By Helen L. Bear - University of East London
Most people have probably encountered someone who appears to use lip-reading to overcome a hearing difficulty. But it is not as simple as that. Speech is “bimodal”, in that we use both sounds and facial movements and gestures to communicate, so deaf or seriously hearing-impaired people often use lip-reading or “speech-reading” – watching facial movement, body language and mannerisms – to understand what people are saying to them.
But are these visual cues enough to help deaf or hearing-impaired people learn to speak with a regional accent? The answer is complex and goes right back to when they learn to talk.
People learn to speak at an early age – and people who became deaf after they learned to talk (postlingual) learn to talk differently to those who have been deaf from birth (prelingual). It is people who are born without any hearing who tend to benefit the most from lip-reading – and are often better at doing it although lip-reading takes longer to learn.
How people learn to talk depends on the development age of the individual. Assuming we are talking about children with hearing loss, under the age of two to three, articulation and language knowledge is negligible, so practising sounds to put together into words is the general approach. If hearing is lost after this age and the speaker has a more developed understanding of language and sentences, this knowledge enables more reinforcement learning of prior known sounds into new arrangements.
This is a premise used by Audio-Visual Speech Recognition (AVSR) systems where both the audio and visual information is captured to recognise the spoken words. Where these systems are used in noisy environments the systems depend more on the visual cues of speech. But the visual information only gets us so far. This may be because we are unable to distinguish some visual gestures between different sounds.
This means that good human lip-readers are rare. It is a particularly difficult skill – and variations between speakers, languages, pronunciations, and local grammars make it all the more troublesome. Good lip-readers are often actually speech-reading rather than understanding speech solely from the movement of the lips. Even good lip-readers can fail to understand silent speech recorded on a video rather than from a speaker in front of them.
Babel talk
As infants, we primarily learn to talk by listening, but we are also watching the way adults around us articulate. We do not know how much visual information infants take in, but we do know that children as young as six months old can tell when someone begins to talk in a different language. So while an infant cannot yet articulate, they do respond to new accents and pronunciations.

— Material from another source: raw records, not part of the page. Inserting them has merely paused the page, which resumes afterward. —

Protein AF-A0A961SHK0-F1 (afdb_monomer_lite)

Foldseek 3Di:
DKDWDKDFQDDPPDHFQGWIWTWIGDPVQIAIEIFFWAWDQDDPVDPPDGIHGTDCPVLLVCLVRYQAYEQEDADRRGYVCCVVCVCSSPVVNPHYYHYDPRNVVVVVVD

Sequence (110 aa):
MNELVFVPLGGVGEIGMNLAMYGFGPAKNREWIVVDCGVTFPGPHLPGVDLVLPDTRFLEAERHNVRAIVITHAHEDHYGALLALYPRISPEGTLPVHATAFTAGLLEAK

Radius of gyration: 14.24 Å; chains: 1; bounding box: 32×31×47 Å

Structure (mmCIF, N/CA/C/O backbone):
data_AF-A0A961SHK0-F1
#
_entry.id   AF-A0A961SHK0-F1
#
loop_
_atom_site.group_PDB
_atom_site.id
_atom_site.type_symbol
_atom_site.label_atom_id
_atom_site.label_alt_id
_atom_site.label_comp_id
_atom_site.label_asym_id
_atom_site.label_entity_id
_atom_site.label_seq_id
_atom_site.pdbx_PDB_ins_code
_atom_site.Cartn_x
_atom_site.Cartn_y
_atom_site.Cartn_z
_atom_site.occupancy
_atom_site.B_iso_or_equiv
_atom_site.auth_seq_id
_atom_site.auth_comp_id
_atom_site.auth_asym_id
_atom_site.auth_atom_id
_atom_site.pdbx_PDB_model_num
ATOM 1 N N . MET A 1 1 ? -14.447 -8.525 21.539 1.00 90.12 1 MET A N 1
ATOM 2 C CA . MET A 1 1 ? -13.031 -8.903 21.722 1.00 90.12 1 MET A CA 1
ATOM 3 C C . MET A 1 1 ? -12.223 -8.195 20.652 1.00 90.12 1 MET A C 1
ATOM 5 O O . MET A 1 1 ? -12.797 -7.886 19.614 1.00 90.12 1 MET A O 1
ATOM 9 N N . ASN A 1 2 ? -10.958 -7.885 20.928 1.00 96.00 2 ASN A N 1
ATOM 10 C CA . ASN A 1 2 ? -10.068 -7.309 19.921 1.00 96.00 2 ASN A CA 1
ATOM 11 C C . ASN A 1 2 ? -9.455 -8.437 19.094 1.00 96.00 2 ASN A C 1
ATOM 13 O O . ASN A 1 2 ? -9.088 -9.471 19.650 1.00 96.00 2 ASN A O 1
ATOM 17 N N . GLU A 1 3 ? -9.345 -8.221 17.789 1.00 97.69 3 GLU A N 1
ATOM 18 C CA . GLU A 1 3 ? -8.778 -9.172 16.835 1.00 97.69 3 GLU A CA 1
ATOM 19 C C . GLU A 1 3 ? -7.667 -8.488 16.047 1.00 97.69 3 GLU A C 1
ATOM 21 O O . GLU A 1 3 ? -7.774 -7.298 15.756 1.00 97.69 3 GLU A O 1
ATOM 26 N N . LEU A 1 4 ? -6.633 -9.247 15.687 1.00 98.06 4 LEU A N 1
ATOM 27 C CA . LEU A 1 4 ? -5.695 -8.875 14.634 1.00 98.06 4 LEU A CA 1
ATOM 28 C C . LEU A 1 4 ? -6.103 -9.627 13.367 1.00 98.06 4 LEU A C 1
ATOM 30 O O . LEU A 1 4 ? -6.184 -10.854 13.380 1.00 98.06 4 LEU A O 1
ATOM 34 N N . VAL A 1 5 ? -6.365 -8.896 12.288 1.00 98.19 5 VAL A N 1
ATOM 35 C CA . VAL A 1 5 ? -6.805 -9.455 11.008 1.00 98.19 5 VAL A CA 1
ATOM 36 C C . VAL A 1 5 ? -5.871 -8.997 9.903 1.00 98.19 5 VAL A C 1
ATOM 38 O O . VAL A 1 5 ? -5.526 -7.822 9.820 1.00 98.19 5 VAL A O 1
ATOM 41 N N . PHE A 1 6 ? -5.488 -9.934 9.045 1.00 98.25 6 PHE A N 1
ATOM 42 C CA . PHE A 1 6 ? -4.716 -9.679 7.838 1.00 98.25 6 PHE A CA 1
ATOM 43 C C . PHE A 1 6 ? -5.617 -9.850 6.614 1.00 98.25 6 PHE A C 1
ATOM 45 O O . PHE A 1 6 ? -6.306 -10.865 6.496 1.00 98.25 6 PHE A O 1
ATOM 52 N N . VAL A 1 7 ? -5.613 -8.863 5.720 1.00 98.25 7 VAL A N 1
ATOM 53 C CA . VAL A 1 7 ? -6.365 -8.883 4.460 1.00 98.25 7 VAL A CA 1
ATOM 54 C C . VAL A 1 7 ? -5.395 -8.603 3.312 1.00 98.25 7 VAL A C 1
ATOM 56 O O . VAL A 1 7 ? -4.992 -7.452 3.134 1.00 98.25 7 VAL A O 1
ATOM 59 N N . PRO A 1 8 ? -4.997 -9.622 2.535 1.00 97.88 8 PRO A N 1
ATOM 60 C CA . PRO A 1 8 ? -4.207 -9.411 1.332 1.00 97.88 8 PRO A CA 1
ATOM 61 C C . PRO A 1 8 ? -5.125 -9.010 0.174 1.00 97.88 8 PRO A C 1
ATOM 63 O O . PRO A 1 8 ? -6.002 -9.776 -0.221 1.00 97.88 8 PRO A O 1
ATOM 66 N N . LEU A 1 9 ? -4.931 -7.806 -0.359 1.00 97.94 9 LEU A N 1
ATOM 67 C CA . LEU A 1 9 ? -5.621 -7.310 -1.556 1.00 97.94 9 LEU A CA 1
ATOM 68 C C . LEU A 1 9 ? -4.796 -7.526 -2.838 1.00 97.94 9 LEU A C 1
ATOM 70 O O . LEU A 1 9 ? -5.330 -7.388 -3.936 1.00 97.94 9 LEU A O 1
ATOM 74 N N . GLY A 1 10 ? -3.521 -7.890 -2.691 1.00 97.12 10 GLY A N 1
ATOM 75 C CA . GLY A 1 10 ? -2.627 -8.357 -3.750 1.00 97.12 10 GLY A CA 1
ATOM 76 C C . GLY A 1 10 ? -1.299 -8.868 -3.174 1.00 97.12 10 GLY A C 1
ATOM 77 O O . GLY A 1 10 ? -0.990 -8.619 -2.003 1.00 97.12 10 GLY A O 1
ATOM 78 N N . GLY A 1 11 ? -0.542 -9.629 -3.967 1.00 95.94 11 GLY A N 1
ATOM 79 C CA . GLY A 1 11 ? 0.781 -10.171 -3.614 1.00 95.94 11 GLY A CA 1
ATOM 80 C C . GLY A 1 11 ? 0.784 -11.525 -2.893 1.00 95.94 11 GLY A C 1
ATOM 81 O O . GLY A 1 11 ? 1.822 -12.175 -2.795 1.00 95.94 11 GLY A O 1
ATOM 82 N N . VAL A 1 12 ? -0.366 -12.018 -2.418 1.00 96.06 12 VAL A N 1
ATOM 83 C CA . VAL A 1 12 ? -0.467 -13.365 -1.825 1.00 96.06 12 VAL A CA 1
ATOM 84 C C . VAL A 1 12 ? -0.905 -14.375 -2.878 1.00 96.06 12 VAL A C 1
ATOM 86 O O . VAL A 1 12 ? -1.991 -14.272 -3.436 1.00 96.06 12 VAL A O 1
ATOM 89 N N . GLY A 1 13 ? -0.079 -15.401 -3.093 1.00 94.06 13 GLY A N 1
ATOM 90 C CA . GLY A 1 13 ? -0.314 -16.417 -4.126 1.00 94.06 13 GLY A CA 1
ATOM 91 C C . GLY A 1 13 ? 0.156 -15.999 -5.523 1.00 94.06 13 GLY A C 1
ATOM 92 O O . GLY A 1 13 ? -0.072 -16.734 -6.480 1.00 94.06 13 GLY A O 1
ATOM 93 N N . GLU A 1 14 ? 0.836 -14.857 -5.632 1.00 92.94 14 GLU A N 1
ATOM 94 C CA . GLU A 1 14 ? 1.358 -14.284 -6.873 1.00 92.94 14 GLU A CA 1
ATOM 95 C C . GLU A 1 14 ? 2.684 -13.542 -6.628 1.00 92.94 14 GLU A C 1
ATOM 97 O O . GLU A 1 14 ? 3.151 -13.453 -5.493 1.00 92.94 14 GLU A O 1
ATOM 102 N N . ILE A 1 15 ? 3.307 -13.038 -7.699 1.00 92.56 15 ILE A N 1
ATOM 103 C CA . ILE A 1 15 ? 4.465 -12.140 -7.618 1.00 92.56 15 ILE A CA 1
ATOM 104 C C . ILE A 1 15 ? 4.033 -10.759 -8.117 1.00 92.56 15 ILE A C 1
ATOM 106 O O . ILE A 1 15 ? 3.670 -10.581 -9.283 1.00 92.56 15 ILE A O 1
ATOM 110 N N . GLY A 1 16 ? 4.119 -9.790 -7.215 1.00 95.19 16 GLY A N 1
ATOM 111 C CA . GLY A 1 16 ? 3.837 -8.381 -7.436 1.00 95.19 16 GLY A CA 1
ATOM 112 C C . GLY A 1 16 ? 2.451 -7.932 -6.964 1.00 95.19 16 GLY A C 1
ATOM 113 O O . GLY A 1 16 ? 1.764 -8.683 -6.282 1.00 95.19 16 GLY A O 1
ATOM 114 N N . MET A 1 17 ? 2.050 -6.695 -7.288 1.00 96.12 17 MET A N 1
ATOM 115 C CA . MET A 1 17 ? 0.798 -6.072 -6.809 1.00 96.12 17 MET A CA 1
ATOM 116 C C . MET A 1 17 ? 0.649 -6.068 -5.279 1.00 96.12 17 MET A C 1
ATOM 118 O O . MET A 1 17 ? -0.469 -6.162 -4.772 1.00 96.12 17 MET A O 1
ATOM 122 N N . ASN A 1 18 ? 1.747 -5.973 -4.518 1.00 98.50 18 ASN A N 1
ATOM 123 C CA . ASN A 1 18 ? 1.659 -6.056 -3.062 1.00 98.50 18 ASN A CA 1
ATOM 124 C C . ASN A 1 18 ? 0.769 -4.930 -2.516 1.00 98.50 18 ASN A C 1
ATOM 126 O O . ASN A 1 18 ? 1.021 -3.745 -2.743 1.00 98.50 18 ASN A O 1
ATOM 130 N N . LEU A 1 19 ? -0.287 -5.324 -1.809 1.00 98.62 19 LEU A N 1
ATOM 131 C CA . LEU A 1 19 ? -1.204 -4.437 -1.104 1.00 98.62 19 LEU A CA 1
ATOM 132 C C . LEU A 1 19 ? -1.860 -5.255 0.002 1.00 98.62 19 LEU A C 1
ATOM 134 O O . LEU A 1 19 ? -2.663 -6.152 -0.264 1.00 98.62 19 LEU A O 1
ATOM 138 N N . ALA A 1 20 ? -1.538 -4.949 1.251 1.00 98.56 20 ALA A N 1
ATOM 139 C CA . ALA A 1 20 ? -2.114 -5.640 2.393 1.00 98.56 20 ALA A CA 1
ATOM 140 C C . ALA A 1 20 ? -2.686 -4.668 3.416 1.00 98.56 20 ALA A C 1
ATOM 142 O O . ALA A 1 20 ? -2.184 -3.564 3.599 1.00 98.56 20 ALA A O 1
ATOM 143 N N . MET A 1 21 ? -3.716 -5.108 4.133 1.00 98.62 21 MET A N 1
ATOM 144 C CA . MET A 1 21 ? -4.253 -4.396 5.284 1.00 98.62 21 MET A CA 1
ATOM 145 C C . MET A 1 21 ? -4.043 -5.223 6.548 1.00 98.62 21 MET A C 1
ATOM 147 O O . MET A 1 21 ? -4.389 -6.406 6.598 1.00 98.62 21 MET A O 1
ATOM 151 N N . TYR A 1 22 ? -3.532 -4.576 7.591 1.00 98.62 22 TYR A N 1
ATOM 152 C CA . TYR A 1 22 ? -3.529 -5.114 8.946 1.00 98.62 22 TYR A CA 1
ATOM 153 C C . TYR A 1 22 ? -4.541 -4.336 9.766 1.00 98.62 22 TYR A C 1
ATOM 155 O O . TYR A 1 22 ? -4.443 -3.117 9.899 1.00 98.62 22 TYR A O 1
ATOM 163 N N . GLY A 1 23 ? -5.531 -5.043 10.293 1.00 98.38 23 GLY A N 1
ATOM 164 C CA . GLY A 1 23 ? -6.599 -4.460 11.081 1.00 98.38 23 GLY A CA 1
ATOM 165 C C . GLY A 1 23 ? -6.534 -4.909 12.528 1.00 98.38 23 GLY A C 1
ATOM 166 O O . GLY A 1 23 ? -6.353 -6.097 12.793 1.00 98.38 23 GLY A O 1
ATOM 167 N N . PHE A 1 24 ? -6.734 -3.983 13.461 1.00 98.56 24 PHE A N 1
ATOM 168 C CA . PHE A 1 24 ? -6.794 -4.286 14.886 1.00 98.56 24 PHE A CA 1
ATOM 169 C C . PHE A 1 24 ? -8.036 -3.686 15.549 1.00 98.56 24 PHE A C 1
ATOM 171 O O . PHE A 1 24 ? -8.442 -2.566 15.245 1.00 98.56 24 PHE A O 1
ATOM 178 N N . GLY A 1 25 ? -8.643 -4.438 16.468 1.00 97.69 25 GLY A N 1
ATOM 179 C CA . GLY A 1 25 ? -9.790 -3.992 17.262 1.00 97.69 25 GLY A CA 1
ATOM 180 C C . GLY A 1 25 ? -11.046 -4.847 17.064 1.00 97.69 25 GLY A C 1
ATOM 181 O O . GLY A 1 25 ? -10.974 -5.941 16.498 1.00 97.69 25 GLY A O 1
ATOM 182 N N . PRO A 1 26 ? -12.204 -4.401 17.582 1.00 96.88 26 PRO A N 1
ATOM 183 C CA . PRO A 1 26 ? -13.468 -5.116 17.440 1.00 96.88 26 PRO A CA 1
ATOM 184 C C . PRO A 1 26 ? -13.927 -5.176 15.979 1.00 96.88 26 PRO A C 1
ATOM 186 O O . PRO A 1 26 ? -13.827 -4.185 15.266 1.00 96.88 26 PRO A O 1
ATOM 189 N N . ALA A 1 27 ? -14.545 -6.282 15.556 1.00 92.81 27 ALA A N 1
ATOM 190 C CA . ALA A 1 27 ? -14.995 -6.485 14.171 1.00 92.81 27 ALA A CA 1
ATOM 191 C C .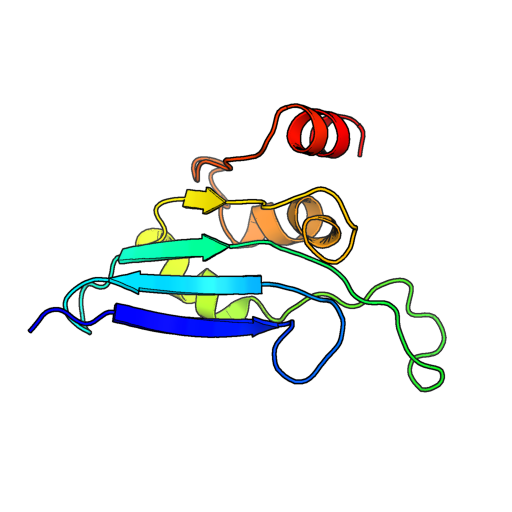 ALA A 1 27 ? -15.868 -5.357 13.574 1.00 92.81 27 ALA A C 1
ATOM 193 O O . ALA A 1 27 ? -15.862 -5.168 12.365 1.00 92.81 27 ALA A O 1
ATOM 194 N N . LYS A 1 28 ? -16.614 -4.607 14.401 1.00 91.19 28 LYS A N 1
ATOM 195 C CA . LYS A 1 28 ? -17.470 -3.486 13.961 1.00 91.19 28 LYS A CA 1
ATOM 196 C C . LYS A 1 28 ? -16.778 -2.115 13.952 1.00 91.19 28 LYS A C 1
ATOM 198 O O . LYS A 1 28 ? -17.374 -1.163 13.470 1.00 91.19 28 LYS A O 1
ATOM 203 N N . ASN A 1 29 ? -15.593 -1.996 14.548 1.00 93.69 29 ASN A N 1
ATOM 204 C CA . ASN A 1 29 ? -14.852 -0.738 14.679 1.00 93.69 29 ASN A CA 1
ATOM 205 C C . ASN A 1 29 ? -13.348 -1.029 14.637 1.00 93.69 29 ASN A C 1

The sounds of speech are known as “phonemes” – and are the smallest units of sound a human can utter within the context of language. Those who can hear learn to talk by mimicking articulation – so if parents use phonemes in a certain way to make the particular words, then the effect of this is perceived as an accent which is then mimicked by their children.
So, given that the way we use phonemes when speaking affects the way we pronounce words, can we assume that with different sounds, we also make different visual cues with our lips? Indeed, if you can’t hear the different phonemes that cause different accents, how can they be perceived – particularly given that some visual cues appear to be the same for different phonemes?
Read my lips
There is exciting recent work emerging from experiments using a computer to lip-read. Researchers from the University of Oxford and Google DeepMind recently presented an end-to-end lip-reading system using examples of thousands of speakers with more than a million instances of different words.
They showed that, with enough training, a computer can achieve over 90% accuracy in lip-reading. So, if a machine can do it, there is hope that humans can also be trained to do the same because the experiment demonstrated that there is something in the visual speech information that makes it possible to correctly interpret words.
But there are important qualifications – the system was trained on whole sentences. Consequently, we do not yet know if this ability to distinguish sounds in visual information comes from language structure (the sounds that make up words which make up sentences from grammatical rules) – in other words, it’s not certain whether the computer is able to deduce what is being said because it makes sense or from the visual gestures themselves.
And we have to stress just how much data this machine requires in order to achieve this level of accuracy. Most deaf speakers simply do not meet this many people, for that many hours, in order to learn to articulate with a specific accent. So those who have picked up an accent just from looking have learned to do so with less information and less training than the computer. And, in my opinion, this makes them particularly remarkable individuals.
So, while lip-reading probably does influence the accents of deaf speakers, the extent of this remains unknown. But if I were a gambling woman, I would bet that the majority of those who are deaf and talk with an accent are either not completely deaf, or they heard the sounds prior to losing their hearing.
The few exceptions to this – well, they are remarkably intelligent people. We should listen to them a lot more.